Steaming Lobster Tails


How to Steam Lobster Tails at Home

Steaming lobster tails is another a great option when deciding the best cooking option for you and your family. This cooking method is faster than boiling and is arguably the most traditional way. Since you are actually cooking at a higher temperature, it’s even more critical not to overcook your tails.

PRO TIP – Keep your tails from curling in the lobster pot so the tails will lie flat on a plate when they are done; use a metal or wooden skewer so the lobster tail stays straight while cooking!


1. Choose a pot large enough to hold your lobster tails with a tight-fitting lid that is large enough to fit the lobster tails with enough room for the steam to circulate around them.

2. Place a steamer basket or an upturned colander in the pot so lobster tails are not submerged in the water.


3. Pour in cold water to a depth of about 2 inches.


4. Cover your pot and bring water to a boil.


5. Once the water is boiling, quickly add the lobster tails to the pot and cover.


6. Steam the lobster tails using the lobster tails steaming times below.


7. Once you have reached your approximate cooking time, remove the pot from heat and check one of the tails. The tails should be completely cooked in the center of the meat.

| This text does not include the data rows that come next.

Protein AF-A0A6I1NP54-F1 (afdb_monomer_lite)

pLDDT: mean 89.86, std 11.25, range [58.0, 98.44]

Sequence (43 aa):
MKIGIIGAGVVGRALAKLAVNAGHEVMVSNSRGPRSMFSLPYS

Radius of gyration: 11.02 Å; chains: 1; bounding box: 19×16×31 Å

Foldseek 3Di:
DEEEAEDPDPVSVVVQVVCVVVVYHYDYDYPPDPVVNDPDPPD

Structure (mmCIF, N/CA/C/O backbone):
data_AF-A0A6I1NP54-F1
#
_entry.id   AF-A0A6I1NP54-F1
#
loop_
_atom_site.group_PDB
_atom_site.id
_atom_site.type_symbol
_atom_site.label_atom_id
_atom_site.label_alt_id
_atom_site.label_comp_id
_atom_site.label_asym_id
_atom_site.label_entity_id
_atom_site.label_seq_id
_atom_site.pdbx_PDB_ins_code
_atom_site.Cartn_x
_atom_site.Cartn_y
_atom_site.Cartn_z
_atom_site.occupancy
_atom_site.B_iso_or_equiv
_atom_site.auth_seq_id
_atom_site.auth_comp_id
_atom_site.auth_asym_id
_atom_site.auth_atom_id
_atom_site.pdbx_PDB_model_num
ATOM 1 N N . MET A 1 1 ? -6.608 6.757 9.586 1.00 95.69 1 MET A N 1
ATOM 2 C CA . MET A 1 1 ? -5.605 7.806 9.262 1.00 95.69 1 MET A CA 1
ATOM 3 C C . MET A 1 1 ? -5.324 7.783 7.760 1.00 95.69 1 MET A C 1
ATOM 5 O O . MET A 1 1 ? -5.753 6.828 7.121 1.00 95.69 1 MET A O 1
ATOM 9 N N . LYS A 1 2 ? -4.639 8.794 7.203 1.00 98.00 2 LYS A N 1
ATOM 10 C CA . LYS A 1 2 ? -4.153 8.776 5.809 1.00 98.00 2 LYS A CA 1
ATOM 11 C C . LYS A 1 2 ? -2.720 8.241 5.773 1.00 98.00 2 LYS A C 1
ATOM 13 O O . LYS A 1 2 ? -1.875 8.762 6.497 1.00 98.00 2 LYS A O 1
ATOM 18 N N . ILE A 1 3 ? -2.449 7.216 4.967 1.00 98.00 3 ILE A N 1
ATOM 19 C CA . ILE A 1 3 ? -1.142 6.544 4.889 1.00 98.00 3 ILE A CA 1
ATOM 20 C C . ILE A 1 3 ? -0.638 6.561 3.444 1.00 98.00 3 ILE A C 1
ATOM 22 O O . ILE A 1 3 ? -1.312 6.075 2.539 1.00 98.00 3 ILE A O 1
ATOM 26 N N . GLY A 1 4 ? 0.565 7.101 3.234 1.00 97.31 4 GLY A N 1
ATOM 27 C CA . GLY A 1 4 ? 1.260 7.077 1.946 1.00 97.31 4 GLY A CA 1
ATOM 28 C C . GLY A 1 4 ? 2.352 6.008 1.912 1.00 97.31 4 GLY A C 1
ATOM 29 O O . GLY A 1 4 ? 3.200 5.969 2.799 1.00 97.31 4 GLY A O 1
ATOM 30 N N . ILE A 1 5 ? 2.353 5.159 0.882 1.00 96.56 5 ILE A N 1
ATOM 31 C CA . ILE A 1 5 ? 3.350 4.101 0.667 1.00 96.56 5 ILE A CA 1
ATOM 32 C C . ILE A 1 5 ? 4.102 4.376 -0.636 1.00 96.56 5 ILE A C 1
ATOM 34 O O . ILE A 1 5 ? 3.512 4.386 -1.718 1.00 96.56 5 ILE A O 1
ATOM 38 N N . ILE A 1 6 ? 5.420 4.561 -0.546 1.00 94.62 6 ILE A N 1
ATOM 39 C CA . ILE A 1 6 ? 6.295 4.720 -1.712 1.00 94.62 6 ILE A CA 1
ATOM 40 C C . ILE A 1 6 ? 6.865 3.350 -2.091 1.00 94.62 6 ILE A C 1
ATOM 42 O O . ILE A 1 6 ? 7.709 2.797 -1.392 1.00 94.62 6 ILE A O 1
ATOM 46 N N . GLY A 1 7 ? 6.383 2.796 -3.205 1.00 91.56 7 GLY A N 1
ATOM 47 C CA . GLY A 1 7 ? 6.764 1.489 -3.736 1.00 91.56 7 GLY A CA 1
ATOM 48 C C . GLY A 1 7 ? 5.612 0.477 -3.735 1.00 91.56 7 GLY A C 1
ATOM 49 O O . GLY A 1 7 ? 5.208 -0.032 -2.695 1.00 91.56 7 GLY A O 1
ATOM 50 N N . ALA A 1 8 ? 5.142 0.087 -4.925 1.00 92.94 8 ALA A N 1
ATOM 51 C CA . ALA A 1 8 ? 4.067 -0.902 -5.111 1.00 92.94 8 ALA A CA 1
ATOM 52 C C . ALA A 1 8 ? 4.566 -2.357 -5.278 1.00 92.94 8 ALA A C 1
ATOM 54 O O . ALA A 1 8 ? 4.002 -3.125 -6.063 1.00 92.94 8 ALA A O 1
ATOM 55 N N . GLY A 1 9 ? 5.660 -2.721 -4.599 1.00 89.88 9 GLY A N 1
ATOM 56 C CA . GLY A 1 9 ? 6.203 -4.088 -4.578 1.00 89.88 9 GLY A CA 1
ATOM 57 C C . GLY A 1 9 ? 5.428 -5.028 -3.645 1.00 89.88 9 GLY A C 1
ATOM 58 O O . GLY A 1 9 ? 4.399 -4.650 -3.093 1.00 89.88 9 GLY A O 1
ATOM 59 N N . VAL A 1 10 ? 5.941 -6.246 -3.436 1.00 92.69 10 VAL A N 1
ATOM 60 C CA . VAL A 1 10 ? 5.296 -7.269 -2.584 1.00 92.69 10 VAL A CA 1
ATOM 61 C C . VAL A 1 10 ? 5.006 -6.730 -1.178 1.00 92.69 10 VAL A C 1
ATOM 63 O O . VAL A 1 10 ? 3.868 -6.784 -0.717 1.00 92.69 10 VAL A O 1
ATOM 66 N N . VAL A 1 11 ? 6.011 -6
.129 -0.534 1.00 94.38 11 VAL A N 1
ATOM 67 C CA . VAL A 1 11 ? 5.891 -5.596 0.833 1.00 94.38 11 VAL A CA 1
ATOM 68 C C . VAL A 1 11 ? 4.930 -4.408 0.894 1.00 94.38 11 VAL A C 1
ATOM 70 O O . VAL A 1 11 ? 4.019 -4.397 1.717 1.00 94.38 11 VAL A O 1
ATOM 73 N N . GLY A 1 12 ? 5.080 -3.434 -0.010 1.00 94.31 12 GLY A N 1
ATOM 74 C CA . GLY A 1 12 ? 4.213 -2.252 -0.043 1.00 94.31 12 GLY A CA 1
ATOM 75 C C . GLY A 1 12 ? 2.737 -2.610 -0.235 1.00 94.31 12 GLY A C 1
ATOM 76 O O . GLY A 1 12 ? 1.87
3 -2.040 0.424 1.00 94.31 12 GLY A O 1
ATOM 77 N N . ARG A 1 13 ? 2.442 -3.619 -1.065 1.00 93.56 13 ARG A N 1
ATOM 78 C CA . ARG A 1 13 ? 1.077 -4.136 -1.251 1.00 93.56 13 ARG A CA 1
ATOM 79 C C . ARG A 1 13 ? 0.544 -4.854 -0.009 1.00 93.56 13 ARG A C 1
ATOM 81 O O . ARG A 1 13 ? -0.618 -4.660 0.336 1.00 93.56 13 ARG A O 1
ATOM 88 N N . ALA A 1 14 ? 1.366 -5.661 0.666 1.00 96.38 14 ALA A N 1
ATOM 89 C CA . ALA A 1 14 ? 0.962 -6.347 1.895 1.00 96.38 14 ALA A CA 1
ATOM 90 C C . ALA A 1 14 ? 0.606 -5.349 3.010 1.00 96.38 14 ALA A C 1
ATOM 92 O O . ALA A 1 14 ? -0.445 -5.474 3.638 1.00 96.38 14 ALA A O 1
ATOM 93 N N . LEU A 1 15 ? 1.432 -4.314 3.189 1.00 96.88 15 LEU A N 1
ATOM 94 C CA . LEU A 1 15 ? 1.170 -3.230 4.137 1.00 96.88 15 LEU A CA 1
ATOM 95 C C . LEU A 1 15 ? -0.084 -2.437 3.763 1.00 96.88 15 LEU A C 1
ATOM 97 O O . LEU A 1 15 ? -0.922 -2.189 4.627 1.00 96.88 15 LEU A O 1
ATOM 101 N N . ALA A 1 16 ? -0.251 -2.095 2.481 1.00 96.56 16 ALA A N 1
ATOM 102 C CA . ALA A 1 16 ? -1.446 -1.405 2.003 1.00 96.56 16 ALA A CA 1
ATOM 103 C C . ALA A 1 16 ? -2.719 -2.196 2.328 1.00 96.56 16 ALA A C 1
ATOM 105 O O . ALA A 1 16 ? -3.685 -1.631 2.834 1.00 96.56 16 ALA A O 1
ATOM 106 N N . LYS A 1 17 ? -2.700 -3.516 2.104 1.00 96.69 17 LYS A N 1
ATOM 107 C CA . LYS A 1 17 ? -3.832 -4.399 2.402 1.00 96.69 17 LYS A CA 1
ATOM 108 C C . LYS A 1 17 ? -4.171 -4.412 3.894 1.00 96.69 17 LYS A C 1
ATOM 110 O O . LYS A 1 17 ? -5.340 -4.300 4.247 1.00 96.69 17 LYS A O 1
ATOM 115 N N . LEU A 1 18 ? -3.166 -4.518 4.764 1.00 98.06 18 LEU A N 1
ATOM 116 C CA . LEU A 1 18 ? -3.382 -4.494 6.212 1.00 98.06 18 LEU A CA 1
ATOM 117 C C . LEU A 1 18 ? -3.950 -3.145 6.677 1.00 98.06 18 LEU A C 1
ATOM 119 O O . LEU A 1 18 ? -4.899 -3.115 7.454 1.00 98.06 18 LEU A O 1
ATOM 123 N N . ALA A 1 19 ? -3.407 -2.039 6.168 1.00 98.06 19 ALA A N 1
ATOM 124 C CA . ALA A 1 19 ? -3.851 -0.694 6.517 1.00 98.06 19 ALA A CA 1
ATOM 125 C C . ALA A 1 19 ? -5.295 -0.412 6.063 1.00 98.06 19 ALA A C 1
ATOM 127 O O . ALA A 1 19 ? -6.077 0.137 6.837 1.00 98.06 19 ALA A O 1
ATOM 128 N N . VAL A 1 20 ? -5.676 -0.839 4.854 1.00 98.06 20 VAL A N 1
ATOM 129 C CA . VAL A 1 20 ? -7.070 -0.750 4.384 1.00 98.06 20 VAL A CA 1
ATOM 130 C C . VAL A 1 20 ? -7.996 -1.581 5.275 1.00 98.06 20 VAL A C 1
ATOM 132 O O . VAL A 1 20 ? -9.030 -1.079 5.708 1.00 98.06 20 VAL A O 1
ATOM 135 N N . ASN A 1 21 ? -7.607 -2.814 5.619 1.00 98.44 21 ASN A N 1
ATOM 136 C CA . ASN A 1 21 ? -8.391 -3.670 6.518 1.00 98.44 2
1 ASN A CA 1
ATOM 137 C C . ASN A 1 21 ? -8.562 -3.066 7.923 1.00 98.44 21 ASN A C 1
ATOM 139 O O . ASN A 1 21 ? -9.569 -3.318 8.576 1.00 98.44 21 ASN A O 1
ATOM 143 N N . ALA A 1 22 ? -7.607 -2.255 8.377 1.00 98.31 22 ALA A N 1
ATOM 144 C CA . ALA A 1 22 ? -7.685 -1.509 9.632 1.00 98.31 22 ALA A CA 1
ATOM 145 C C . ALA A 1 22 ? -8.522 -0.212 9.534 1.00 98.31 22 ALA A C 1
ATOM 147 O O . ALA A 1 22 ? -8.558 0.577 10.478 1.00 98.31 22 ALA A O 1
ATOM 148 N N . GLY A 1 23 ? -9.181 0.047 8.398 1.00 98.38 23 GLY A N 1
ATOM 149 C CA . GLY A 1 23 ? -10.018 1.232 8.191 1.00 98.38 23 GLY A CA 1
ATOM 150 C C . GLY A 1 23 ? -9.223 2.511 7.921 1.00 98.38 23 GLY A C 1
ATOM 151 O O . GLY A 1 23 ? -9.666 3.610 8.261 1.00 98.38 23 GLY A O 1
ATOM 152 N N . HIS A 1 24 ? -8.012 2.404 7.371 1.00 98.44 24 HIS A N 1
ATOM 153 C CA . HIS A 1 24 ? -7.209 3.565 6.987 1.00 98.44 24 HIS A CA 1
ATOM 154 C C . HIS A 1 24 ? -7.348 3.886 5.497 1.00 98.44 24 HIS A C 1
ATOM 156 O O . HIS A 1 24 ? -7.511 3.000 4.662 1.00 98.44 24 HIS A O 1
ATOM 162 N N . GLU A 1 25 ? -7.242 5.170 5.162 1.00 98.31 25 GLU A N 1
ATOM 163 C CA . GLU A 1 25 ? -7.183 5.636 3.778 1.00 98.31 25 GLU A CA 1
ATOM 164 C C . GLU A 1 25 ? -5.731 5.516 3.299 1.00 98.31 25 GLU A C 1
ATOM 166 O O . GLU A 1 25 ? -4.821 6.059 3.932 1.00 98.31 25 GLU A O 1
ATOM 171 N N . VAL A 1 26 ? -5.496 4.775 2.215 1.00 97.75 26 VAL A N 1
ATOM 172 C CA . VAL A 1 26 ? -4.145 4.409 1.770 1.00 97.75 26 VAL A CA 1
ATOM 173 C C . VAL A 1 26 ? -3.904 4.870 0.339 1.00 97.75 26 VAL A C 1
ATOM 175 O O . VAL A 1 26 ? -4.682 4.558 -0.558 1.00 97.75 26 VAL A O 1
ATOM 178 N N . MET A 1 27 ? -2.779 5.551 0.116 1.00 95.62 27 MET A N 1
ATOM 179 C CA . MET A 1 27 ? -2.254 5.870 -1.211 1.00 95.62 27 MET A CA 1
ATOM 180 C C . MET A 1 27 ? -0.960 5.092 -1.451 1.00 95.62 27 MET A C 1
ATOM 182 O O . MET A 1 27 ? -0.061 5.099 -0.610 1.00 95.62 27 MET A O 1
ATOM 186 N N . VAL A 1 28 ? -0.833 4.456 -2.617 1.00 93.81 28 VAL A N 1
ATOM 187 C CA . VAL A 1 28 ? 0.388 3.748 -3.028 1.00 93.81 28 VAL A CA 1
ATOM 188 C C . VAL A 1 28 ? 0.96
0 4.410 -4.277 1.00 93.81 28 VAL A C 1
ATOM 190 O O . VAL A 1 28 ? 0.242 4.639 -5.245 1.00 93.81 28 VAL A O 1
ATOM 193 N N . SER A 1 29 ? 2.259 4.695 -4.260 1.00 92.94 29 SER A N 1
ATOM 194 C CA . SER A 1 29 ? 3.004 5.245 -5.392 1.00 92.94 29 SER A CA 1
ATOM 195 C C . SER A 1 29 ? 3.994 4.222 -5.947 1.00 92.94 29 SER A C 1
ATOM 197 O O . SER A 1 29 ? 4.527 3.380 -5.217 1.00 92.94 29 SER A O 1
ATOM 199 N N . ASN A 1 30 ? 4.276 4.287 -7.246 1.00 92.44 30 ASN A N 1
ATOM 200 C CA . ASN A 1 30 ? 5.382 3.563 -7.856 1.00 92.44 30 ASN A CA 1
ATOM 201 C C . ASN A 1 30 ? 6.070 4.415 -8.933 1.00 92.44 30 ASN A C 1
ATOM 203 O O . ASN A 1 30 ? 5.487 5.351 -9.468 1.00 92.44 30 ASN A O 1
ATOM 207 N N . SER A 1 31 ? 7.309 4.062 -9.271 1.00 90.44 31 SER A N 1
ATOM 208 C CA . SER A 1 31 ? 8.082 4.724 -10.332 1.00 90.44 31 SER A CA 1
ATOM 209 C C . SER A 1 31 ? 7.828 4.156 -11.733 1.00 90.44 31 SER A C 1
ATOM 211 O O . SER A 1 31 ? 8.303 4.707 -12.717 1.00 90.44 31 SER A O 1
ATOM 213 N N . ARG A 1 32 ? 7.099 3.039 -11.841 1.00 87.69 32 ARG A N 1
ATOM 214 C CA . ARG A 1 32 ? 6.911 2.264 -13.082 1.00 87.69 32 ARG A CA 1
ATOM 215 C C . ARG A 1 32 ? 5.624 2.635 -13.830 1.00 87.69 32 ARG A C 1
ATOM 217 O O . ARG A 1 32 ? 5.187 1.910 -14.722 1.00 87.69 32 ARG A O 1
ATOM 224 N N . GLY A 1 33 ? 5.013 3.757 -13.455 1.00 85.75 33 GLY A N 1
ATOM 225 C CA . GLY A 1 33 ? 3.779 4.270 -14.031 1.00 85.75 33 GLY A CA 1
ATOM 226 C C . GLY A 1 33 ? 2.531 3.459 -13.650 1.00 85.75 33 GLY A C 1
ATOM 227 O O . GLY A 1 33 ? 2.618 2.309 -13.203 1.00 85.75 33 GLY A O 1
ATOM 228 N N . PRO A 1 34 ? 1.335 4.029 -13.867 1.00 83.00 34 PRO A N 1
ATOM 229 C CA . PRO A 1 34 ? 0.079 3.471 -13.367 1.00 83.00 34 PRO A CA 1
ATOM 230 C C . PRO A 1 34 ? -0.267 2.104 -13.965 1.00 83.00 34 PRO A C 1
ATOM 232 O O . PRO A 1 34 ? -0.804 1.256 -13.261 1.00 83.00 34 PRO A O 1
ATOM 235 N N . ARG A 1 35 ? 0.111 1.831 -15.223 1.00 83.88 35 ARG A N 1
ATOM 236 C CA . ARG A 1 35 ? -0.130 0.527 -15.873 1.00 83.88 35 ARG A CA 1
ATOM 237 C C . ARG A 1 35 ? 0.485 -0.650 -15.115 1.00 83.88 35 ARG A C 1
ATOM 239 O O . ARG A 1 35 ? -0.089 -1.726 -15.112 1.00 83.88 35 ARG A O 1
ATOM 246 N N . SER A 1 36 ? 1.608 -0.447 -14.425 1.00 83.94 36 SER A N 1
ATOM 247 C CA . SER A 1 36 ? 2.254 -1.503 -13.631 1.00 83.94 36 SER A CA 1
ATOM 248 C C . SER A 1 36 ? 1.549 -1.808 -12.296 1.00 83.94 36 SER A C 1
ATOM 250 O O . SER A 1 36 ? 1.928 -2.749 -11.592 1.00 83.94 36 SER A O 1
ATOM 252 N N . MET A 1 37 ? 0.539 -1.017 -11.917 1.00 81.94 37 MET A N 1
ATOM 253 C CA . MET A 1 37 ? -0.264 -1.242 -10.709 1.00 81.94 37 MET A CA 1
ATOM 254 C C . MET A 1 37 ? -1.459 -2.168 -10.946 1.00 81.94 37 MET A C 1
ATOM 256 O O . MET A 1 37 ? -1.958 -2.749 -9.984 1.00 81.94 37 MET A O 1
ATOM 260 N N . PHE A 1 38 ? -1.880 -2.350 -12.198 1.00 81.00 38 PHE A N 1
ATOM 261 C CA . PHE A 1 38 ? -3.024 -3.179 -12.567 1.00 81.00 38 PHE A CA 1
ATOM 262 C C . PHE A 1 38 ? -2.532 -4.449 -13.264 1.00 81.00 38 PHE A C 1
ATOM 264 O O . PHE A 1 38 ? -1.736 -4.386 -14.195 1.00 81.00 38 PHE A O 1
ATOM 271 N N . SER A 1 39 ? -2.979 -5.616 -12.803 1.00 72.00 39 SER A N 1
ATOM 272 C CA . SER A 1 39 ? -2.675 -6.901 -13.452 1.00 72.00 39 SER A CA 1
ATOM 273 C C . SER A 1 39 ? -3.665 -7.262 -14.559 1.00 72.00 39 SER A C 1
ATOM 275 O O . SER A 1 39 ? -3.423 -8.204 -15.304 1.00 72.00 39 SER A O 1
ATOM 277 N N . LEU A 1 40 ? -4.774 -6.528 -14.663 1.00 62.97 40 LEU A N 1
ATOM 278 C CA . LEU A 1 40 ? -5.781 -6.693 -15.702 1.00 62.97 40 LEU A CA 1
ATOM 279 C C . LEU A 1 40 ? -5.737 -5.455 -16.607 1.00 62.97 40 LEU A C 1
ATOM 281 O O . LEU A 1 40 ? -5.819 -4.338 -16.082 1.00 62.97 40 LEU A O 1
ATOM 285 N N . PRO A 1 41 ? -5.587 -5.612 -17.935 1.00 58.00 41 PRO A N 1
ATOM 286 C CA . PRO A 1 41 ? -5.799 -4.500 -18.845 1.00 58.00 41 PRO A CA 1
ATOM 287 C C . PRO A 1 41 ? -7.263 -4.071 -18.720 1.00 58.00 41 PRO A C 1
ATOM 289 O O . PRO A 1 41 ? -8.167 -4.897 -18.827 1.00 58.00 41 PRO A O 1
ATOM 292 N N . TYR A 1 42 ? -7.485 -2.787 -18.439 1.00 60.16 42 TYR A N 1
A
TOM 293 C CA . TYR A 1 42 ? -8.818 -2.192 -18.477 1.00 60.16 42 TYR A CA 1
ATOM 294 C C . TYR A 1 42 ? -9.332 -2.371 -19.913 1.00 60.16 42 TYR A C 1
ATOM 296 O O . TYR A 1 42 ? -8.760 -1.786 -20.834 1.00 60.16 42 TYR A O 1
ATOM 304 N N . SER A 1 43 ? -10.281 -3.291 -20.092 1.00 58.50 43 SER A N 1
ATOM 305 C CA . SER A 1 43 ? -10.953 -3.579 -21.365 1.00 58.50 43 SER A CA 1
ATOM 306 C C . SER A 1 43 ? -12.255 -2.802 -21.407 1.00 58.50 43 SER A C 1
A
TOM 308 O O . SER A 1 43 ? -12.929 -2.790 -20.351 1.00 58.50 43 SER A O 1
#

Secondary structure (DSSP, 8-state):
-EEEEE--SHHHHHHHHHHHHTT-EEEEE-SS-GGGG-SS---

8. Remove your lobster tails from the cooking pot using tongs or gloves so that your tails to not overcook.

Lobster Tails Steaming Instructions  

9. Serve with drawn butter and enjoy!

How Long To Steam Lobster Tails

3 to 6 oz.
6 to 7 oz.
8 to 10 oz.
10 to 16 oz.
16 to 20 oz.
20 to 28 oz.
4-6 minutes
6-8 minutes
8-10 minutes
9-11 minutes
10-12 minutes
10-13 minutes

Best Way to Serve Steamed Lobster Tails

There are many, many ways to dress steamed lobster tails to your liking! Serving lobster tails with melted butter is probably the most recognized and traditional way to do it, but there are some good ways to mix things up a bit, too.

One way you can do this is by jazzing the clarified butter up a bit with a few more ingredients. A popular way to add a quick spin on melted butter is by adding fresh, minced garlic to make garlic butter. If you’re shying away from garlic, you can make lemon butter instead by adding a squeeze of fresh lemon and a pinch of chopped parsley.

You can substitute a variety of spices for butter, too, if you’re looking for a healthier way to serve steamed lobster tail. Salt and pepper is an undeniable duo for good reason and makes an excellent topper on your lobster. Using fresh sea salt is a great way to bring out the tender, natural flavor of the lobster. And if you want to spice the black pepper up (more than it already is), try toasting whole peppercorns and pulverizing them for smokier touch.

If you’re looking to add even more spice, Old Bay and other blackened/cajun seasonings will offer a nice punch. Just be careful of the additional salt these seasonings contain.

Getting Fancy With the Steaming Process

Using salt water isn’t the only liquid you can use to steam lobster. As a matter of fact, using beer — usually a light beer — is becoming a more popular way to add flavor in the steaming process. Simply boil a 12-ounce can of beer below your lobster tails.

We still recommend using salt water as a way to replicate ocean water, but if you want to try something different, give it a shot! You may be pleasantly surprised by the result.